What you are asked to do.
Set down, please, exactly the lines below that run from the line with "ATOM 115 O O" to the line with "ATOM 131 O O", both lines included.

::: Data for this exercise

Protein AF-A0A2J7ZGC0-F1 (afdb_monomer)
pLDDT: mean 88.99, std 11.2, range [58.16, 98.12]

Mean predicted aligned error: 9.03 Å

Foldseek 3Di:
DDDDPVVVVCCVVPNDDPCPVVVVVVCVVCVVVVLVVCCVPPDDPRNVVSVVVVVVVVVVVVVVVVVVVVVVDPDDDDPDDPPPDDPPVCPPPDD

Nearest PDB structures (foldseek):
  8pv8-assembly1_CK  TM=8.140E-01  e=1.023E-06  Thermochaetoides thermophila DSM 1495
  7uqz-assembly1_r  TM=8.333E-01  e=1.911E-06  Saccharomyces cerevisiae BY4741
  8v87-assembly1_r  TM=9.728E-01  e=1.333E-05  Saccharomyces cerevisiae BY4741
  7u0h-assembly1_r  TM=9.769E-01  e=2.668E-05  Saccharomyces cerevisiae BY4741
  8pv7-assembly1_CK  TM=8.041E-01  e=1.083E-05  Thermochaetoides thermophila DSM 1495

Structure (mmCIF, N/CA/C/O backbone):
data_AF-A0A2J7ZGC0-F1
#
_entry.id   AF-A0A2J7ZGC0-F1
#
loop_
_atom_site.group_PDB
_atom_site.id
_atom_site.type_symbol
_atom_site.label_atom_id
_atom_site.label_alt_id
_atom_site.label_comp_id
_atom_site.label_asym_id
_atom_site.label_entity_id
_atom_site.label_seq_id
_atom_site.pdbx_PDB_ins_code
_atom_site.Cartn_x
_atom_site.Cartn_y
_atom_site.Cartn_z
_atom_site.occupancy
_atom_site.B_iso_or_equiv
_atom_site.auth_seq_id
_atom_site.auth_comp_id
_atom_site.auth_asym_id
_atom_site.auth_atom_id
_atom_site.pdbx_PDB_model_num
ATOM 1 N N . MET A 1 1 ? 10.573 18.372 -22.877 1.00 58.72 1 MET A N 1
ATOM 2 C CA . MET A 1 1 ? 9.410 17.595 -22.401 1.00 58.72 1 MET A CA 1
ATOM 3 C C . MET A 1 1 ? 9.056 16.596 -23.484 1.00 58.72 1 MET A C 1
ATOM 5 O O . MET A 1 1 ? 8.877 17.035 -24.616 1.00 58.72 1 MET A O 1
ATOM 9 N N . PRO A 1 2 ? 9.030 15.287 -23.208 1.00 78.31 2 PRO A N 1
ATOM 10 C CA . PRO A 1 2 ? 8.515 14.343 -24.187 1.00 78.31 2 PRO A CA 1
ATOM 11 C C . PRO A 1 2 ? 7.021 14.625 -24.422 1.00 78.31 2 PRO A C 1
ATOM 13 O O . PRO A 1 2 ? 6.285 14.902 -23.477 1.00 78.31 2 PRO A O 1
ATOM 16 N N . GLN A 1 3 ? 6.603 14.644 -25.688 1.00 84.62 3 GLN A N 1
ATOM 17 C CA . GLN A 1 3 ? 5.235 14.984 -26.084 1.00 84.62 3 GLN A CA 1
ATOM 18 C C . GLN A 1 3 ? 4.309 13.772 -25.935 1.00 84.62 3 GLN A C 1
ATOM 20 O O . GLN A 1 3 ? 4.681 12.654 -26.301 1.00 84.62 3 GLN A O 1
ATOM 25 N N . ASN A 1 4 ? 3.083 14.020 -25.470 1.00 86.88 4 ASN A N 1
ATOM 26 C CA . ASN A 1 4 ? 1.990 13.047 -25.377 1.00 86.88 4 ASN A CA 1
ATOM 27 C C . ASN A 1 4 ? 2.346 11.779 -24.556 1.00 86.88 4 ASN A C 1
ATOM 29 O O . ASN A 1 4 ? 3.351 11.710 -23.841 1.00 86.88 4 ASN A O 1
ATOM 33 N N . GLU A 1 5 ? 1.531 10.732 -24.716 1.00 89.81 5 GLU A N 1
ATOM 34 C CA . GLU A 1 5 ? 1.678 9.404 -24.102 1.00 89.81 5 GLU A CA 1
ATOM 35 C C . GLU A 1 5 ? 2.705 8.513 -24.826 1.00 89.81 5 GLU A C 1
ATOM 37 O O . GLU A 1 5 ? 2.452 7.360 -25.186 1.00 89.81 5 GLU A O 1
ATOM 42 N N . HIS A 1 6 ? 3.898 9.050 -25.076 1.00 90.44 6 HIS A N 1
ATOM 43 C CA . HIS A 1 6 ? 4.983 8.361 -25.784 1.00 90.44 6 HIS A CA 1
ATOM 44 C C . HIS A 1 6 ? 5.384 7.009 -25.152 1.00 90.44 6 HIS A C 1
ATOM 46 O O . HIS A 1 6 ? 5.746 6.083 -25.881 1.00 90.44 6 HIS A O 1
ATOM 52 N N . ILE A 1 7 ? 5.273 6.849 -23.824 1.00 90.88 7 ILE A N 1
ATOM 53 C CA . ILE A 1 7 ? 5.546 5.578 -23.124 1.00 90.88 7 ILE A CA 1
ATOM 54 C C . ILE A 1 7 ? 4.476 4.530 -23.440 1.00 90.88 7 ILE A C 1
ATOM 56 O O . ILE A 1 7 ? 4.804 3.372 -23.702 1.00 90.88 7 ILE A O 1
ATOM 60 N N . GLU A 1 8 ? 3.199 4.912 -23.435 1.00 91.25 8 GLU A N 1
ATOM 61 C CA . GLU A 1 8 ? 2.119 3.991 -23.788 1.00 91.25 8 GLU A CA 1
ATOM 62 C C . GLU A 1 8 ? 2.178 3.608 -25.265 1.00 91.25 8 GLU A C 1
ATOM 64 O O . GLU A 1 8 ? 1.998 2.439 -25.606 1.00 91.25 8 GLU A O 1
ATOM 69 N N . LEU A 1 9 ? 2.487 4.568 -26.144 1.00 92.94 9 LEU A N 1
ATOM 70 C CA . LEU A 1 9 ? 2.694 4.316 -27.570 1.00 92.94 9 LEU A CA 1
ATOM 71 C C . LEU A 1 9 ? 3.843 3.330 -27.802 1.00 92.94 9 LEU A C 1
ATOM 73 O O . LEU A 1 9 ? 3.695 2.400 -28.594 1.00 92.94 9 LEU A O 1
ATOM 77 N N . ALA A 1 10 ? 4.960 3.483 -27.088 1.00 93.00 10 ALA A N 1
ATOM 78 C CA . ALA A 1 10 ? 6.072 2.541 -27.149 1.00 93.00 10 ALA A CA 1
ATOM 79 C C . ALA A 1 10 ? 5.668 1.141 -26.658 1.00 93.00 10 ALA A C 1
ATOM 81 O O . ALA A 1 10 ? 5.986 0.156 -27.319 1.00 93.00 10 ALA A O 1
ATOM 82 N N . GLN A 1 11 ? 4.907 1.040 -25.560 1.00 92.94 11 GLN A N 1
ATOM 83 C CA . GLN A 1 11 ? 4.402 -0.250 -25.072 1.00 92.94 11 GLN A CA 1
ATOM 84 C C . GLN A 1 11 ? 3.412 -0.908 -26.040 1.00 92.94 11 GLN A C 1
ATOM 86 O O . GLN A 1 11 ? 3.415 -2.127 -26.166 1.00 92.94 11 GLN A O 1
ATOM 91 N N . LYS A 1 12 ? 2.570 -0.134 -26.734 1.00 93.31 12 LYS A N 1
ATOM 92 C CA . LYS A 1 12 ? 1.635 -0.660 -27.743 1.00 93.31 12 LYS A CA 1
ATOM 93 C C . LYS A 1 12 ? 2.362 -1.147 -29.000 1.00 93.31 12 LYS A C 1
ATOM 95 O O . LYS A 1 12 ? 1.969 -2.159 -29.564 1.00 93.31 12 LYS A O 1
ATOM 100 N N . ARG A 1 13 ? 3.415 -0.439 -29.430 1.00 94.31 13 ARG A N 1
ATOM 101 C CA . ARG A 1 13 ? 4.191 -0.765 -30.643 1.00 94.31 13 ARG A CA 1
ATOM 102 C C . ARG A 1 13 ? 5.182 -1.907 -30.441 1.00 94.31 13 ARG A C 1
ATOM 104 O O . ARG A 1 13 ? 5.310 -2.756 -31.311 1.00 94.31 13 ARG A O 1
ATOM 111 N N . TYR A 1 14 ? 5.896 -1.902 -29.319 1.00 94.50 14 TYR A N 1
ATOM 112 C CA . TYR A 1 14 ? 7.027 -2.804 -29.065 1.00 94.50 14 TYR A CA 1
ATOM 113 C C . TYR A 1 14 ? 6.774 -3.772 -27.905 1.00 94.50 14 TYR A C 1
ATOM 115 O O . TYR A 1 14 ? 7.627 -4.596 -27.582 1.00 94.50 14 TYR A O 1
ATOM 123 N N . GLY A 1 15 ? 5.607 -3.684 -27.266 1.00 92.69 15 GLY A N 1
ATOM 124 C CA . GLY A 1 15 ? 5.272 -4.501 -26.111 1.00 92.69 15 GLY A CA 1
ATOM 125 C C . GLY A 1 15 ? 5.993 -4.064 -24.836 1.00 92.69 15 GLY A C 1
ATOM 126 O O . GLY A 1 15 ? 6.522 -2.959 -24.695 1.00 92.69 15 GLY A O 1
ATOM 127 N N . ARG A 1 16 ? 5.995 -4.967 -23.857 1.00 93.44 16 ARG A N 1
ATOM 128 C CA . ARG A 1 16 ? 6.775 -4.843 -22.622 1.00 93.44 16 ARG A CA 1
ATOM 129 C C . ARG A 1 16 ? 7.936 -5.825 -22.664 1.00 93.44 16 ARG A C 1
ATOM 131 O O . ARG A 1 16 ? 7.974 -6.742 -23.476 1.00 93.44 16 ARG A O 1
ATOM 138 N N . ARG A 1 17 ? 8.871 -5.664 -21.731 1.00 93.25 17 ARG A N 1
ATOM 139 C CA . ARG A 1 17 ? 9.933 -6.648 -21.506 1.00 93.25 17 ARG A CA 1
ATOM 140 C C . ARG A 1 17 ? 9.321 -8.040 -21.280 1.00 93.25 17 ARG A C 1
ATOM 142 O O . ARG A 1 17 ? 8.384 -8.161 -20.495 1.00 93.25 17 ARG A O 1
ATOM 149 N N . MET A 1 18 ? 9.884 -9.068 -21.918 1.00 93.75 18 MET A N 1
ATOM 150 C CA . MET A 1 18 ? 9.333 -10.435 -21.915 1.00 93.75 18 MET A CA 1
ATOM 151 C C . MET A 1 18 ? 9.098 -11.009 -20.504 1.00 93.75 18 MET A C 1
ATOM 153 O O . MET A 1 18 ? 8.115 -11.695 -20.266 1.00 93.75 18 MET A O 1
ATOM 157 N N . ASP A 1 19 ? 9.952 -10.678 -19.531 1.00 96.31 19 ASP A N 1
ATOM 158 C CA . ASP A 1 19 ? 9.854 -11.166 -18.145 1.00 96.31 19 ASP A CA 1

::::::
::: Data for this exercise

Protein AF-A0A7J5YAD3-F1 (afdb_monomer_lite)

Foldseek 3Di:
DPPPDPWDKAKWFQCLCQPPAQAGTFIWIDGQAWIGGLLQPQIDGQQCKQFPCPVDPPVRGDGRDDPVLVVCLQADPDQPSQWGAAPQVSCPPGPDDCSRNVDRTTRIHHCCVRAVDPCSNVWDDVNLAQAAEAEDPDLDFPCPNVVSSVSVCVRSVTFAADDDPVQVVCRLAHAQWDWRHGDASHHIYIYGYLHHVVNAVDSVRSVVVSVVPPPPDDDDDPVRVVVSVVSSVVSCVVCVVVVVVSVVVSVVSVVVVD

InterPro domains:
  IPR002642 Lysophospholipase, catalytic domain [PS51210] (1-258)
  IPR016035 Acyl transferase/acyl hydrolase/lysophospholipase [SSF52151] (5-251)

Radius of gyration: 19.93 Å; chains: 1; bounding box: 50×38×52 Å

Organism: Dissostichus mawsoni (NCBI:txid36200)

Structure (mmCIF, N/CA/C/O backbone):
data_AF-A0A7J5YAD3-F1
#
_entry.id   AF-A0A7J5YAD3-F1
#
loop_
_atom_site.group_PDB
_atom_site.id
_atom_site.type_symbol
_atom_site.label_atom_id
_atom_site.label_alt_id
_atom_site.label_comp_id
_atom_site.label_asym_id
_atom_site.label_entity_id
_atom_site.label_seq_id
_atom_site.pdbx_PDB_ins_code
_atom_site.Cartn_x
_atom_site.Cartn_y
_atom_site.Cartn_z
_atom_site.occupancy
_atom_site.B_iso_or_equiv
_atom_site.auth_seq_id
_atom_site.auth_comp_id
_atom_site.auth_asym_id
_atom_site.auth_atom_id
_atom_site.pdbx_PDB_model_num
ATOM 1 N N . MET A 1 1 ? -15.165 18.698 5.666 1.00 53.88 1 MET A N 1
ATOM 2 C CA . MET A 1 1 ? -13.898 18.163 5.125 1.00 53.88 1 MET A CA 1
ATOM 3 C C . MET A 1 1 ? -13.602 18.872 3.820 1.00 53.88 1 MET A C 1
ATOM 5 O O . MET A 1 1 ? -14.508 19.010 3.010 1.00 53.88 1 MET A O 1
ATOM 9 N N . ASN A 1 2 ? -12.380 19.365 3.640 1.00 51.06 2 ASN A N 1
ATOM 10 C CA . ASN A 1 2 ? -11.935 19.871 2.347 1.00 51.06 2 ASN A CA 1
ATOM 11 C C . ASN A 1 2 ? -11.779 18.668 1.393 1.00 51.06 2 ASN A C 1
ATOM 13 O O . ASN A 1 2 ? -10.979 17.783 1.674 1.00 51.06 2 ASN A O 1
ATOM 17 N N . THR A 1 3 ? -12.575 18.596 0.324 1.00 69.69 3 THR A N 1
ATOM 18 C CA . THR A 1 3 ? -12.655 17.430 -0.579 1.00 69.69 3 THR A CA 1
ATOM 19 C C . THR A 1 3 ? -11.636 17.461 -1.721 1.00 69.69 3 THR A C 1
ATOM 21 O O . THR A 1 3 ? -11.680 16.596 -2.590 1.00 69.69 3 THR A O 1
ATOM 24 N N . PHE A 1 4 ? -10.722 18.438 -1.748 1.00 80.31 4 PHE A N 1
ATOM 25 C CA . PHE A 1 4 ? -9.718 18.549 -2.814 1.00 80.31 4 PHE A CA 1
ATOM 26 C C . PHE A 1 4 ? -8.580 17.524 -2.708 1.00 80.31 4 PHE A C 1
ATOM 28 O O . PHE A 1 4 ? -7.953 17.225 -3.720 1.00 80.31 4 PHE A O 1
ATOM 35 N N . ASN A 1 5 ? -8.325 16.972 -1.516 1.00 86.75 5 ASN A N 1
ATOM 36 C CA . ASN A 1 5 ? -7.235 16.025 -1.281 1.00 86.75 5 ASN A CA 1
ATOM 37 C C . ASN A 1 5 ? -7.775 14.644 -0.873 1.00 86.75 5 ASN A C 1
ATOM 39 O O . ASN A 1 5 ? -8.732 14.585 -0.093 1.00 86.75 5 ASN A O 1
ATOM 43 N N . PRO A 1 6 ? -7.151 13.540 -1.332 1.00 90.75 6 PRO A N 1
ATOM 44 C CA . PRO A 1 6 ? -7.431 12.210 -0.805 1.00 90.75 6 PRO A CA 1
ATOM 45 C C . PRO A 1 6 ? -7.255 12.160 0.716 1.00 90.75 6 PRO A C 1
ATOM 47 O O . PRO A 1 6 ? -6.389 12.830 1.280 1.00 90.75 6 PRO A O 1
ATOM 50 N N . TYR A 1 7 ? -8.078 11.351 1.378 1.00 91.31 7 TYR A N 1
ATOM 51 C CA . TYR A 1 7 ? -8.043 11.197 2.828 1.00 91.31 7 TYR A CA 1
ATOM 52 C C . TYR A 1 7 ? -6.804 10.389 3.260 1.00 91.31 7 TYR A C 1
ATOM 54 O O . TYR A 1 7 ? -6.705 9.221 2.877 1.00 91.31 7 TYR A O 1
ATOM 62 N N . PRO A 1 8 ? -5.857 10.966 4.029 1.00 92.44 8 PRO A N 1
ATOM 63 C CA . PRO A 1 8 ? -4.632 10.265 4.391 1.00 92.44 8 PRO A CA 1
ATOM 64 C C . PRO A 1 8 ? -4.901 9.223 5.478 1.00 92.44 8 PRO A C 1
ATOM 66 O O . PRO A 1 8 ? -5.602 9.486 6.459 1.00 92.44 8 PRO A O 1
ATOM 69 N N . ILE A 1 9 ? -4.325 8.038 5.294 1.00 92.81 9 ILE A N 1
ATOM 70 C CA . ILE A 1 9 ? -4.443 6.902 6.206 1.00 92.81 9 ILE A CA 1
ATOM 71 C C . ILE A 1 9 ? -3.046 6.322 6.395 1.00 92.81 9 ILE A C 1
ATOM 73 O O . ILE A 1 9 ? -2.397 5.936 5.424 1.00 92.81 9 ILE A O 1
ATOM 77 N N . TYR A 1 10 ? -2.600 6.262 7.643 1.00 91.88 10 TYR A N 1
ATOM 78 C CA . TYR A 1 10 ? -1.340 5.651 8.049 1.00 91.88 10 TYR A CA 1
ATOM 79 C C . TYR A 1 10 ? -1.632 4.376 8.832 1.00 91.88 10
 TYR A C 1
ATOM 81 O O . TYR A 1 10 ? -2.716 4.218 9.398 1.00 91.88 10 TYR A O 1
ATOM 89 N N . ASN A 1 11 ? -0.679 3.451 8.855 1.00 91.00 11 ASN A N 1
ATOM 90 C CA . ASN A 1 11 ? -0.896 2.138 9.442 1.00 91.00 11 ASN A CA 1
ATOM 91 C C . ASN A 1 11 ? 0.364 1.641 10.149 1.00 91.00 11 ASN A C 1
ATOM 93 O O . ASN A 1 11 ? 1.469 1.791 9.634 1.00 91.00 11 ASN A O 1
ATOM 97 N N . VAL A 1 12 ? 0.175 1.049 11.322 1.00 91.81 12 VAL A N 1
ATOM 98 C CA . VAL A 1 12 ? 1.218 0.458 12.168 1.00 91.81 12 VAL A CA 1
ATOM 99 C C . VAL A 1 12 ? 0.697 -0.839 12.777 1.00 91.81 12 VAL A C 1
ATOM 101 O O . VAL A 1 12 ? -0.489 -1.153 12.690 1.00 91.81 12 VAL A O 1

::::::

Task solution.
ATOM 115 O O . TYR A 1 14 ? 7.627 -4.596 -27.582 1.00 94.50 14 TYR A O 1
ATOM 123 N N . GLY A 1 15 ? 5.607 -3.684 -27.266 1.00 92.69 15 GLY A N 1
ATOM 124 C CA . GLY A 1 15 ? 5.272 -4.501 -26.111 1.00 92.69 15 GLY A CA 1
ATOM 125 C C . GLY A 1 15 ? 5.993 -4.064 -24.836 1.00 92.69 15 GLY A C 1
ATOM 126 O O . GLY A 1 15 ? 6.522 -2.959 -24.695 1.00 92.69 15 GLY A O 1
ATOM 127 N N . ARG A 1 16 ? 5.995 -4.967 -23.857 1.00 93.44 16 ARG A N 1
ATOM 128 C CA . ARG A 1 16 ? 6.775 -4.843 -22.622 1.00 93.44 16 ARG A CA 1
ATOM 129 C C . ARG A 1 16 ? 7.936 -5.825 -22.664 1.00 93.44 16 ARG A C 1
ATOM 131 O O . ARG A 1 16 ? 7.974 -6.742 -23.476 1.00 93.44 16 ARG A O 1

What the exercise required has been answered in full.